California runs the strictest regime in the country. Under §2751 California Labor Code, any commission arrangement for services performed in the state must be a written contract that explains the computation and payment method, must be signed, and the employer must keep a signed receipt from the employee. There is no verbal-agreement exception. Earned commissions are wages under the Labor Code, so withholding them after termination can trigger §203 waiting-time penalties of up to thirty days of pay. The state also reads its narrow exemptions strictly, so an inside rep classified as exempt purely because of commission income is a frequent audit target.
New York treats commission salespersons as a protected category under Labor Law §191 and §191-c. Employers must furnish a written agreement describing how wages, salary, drawing accounts, commissions, and other compensation are calculated, and disputed earned commissions are presumed owed unless the written terms say otherwise. New York courts construe gaps against the drafting employer, which makes a precise earned-commission definition essential rather than optional.

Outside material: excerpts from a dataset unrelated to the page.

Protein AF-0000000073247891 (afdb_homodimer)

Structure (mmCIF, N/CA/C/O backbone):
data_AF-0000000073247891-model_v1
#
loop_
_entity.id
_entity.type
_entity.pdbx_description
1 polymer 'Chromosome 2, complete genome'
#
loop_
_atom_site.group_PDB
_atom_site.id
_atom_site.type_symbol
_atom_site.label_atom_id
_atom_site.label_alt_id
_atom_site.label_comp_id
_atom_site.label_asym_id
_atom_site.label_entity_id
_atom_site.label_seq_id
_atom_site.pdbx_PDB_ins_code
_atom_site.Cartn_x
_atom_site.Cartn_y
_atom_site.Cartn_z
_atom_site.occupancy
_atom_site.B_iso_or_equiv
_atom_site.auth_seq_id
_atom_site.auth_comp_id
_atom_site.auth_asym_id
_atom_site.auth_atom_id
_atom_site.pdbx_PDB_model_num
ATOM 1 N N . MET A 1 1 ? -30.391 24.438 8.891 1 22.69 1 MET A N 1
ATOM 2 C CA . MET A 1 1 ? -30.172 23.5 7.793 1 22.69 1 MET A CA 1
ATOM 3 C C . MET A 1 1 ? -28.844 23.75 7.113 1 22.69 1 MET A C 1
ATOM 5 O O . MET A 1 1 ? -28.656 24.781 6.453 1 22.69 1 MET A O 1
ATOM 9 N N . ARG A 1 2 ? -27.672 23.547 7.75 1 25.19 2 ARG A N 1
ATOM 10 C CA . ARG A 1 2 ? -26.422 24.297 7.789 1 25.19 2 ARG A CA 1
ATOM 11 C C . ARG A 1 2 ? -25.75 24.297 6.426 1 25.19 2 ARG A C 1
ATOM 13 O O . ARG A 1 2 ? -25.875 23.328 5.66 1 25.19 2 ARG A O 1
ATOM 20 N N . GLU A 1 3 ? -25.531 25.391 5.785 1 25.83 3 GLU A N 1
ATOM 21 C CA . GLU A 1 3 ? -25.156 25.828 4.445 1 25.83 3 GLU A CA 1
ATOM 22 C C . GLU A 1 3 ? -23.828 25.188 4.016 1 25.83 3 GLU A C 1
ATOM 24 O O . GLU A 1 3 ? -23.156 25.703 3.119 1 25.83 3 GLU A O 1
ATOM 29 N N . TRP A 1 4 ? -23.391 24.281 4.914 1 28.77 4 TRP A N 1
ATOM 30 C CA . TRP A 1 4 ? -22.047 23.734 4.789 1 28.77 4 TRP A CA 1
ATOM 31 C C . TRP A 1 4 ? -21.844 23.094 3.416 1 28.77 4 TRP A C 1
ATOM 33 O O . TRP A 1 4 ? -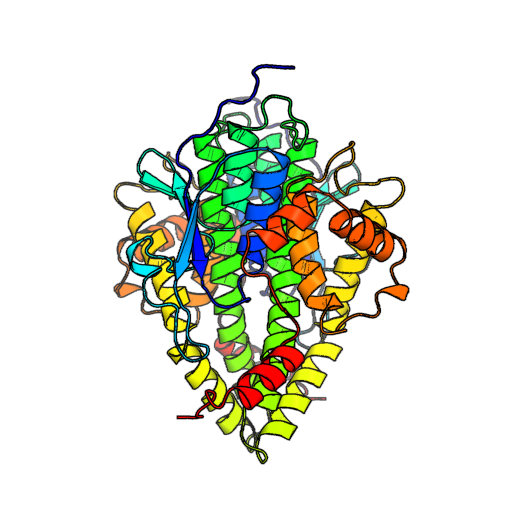20.812 22.469 3.158 1 28.7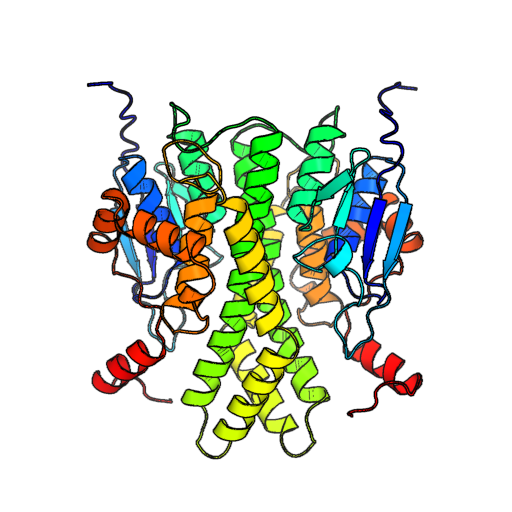7 4 TRP A O 1
ATOM 43 N N . ALA A 1 5 ? -22.984 22.859 2.777 1 30.62 5 ALA A N 1
ATOM 44 C CA . ALA A 1 5 ? -23.062 22.016 1.587 1 30.62 5 ALA A CA 1
ATOM 45 C C . ALA A 1 5 ? -22.203 22.578 0.461 1 30.62 5 ALA A C 1
ATOM 47 O O . ALA A 1 5 ? -22.609 23.531 -0.218 1 30.62 5 ALA A O 1
ATOM 48 N N . ILE A 1 6 ? -20.938 23 0.712 1 35.19 6 ILE A N 1
ATOM 49 C CA . ILE A 1 6 ? -20.188 23.359 -0.49 1 35.19 6 ILE A CA 1
ATOM 50 C C . ILE A 1 6 ? -20.453 22.312 -1.581 1 35.19 6 ILE A C 1
ATOM 52 O O . ILE A 1 6 ? -20.188 21.125 -1.4 1 35.19 6 ILE A O 1
ATOM 56 N N . THR A 1 7 ? -21.469 22.375 -2.252 1 38.56 7 THR A N 1
ATOM 57 C CA . THR A 1 7 ? -21.953 21.625 -3.402 1 38.56 7 THR A CA 1
ATOM 58 C C . THR A 1 7 ? -20.812 21.312 -4.363 1 38.56 7 THR A C 1
ATOM 60 O O . THR A 1 7 ? -20.281 22.203 -5.02 1 38.56 7 THR A O 1
ATOM 63 N N . ALA A 1 8 ? -19.688 20.688 -3.943 1 45.06 8 ALA A N 1
ATOM 64 C CA . ALA A 1 8 ? -18.75 20.219 -4.961 1 45.06 8 ALA A CA 1
ATOM 65 C C . ALA A 1 8 ? -19.484 19.797 -6.234 1 45.06 8 ALA A C 1
ATOM 67 O O . ALA A 1 8 ? -20.062 18.719 -6.297 1 45.06 8 ALA A O 1
ATOM 68 N N . LYS A 1 9 ? -20.047 20.703 -6.953 1 53.47 9 LYS A N 1
ATOM 69 C CA . LYS A 1 9 ? -20.594 20.578 -8.297 1 53.47 9 LYS A CA 1
ATOM 70 C C . LYS A 1 9 ? -19.516 20.188 -9.305 1 53.47 9 LYS A C 1
ATOM 72 O O . LYS A 1 9 ? -18.359 20.594 -9.172 1 53.47 9 LYS A O 1
ATOM 77 N N . ASN A 1 10 ? -19.516 18.969 -9.852 1 68.25 10 ASN A N 1
ATOM 78 C CA . ASN A 1 10 ? -18.891 18.516 -11.094 1 68.25 10 ASN A CA 1
ATOM 79 C C . ASN A 1 10 ? -17.688 17.609 -10.812 1 68.25 10 ASN A C 1
ATOM 81 O O . ASN A 1 10 ? -16.656 17.734 -11.477 1 68.25 10 ASN A O 1
ATOM 85 N N . ILE A 1 11 ? -17.75 16.906 -9.609 1 73.88 11 ILE A N 1
ATOM 86 C CA . ILE A 1 11 ? -16.766 15.859 -9.445 1 73.88 11 ILE A CA 1
ATOM 87 C C . ILE A 1 11 ? -17.156 14.633 -10.258 1 73.88 11 ILE A C 1
ATOM 89 O O . ILE A 1 11 ? -18.344 14.266 -10.305 1 73.88 11 ILE A O 1
ATOM 93 N N . GLU A 1 12 ? -16.203 14.234 -11.016 1 76.44 12 GLU A N 1
ATOM 94 C CA . GLU A 1 12 ? -16.422 13.016 -11.789 1 76.44 12 GLU A CA 1
ATOM 95 C C . GLU A 1 12 ? -15.523 11.883 -11.305 1 76.44 12 GLU A C 1
ATOM 97 O O . GLU A 1 12 ? -14.352 12.102 -10.984 1 76.44 12 GLU A O 1
ATOM 102 N N . LEU A 1 13 ? -16.156 10.734 -11.125 1 74.19 13 LEU A N 1
ATOM 103 C CA . LEU A 1 13 ? -15.414 9.531 -10.773 1 74.19 13 LEU A CA 1
ATOM 104 C C . LEU A 1 13 ? -15.406 8.539 -11.938 1 74.19 13 LEU A C 1
ATOM 106 O O . LEU A 1 13 ? -16.469 8.203 -12.477 1 74.19 13 LEU A O 1
ATOM 110 N N . ILE A 1 14 ? -14.242 8.211 -12.391 1 69.75 14 ILE A N 1
ATOM 111 C CA . ILE A 1 14 ? -14.078 7.227 -13.453 1 69.75 14 ILE A CA 1
ATOM 112 C C . ILE A 1 14 ? -13.812 5.852 -12.844 1 69.75 14 ILE A C 1
ATOM 114 O O . ILE A 1 14 ? -12.961 5.711 -11.961 1 69.75 14 ILE A O 1
ATOM 118 N N . CYS A 1 15 ? -14.648 4.875 -13.25 1 67.5 15 CYS A N 1
ATOM 119 C CA . CYS A 1 15 ? -14.516 3.512 -12.75 1 67.5 15 CYS A CA 1
ATOM 120 C C . CYS A 1 15 ? -14.43 2.518 -13.898 1 67.5 15 CYS A C 1
ATOM 122 O O . CYS A 1 15 ? -14.805 2.834 -15.031 1 67.5 15 CYS A O 1
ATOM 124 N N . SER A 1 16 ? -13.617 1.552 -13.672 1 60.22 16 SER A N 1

Texas has no statute forcing commission plans into writing, so the agreement is governed by ordinary contract principles and the Texas Payday Law. That freedom is a trap: without a written plan defining "earned," the Texas Workforce Commission and courts will enforce whatever the parties' conduct and any writing suggest, often unpredictably. A clear written agreement is the employer's only real protection here.
Florida likewise imposes no specific commission-writing statute and follows general contract law, but Florida courts routinely enforce written commission terms exactly as drafted, including post-termination forfeiture clauses, provided the language is unambiguous. A vague Florida plan, by contrast, tends to be read in the employee's favor. The practical takeaway across all four states is identical: the written agreement, not the state, is what protects you, and a US employee termination letter that addresses final pay should always reconcile with the commission plan's payout terms at separation.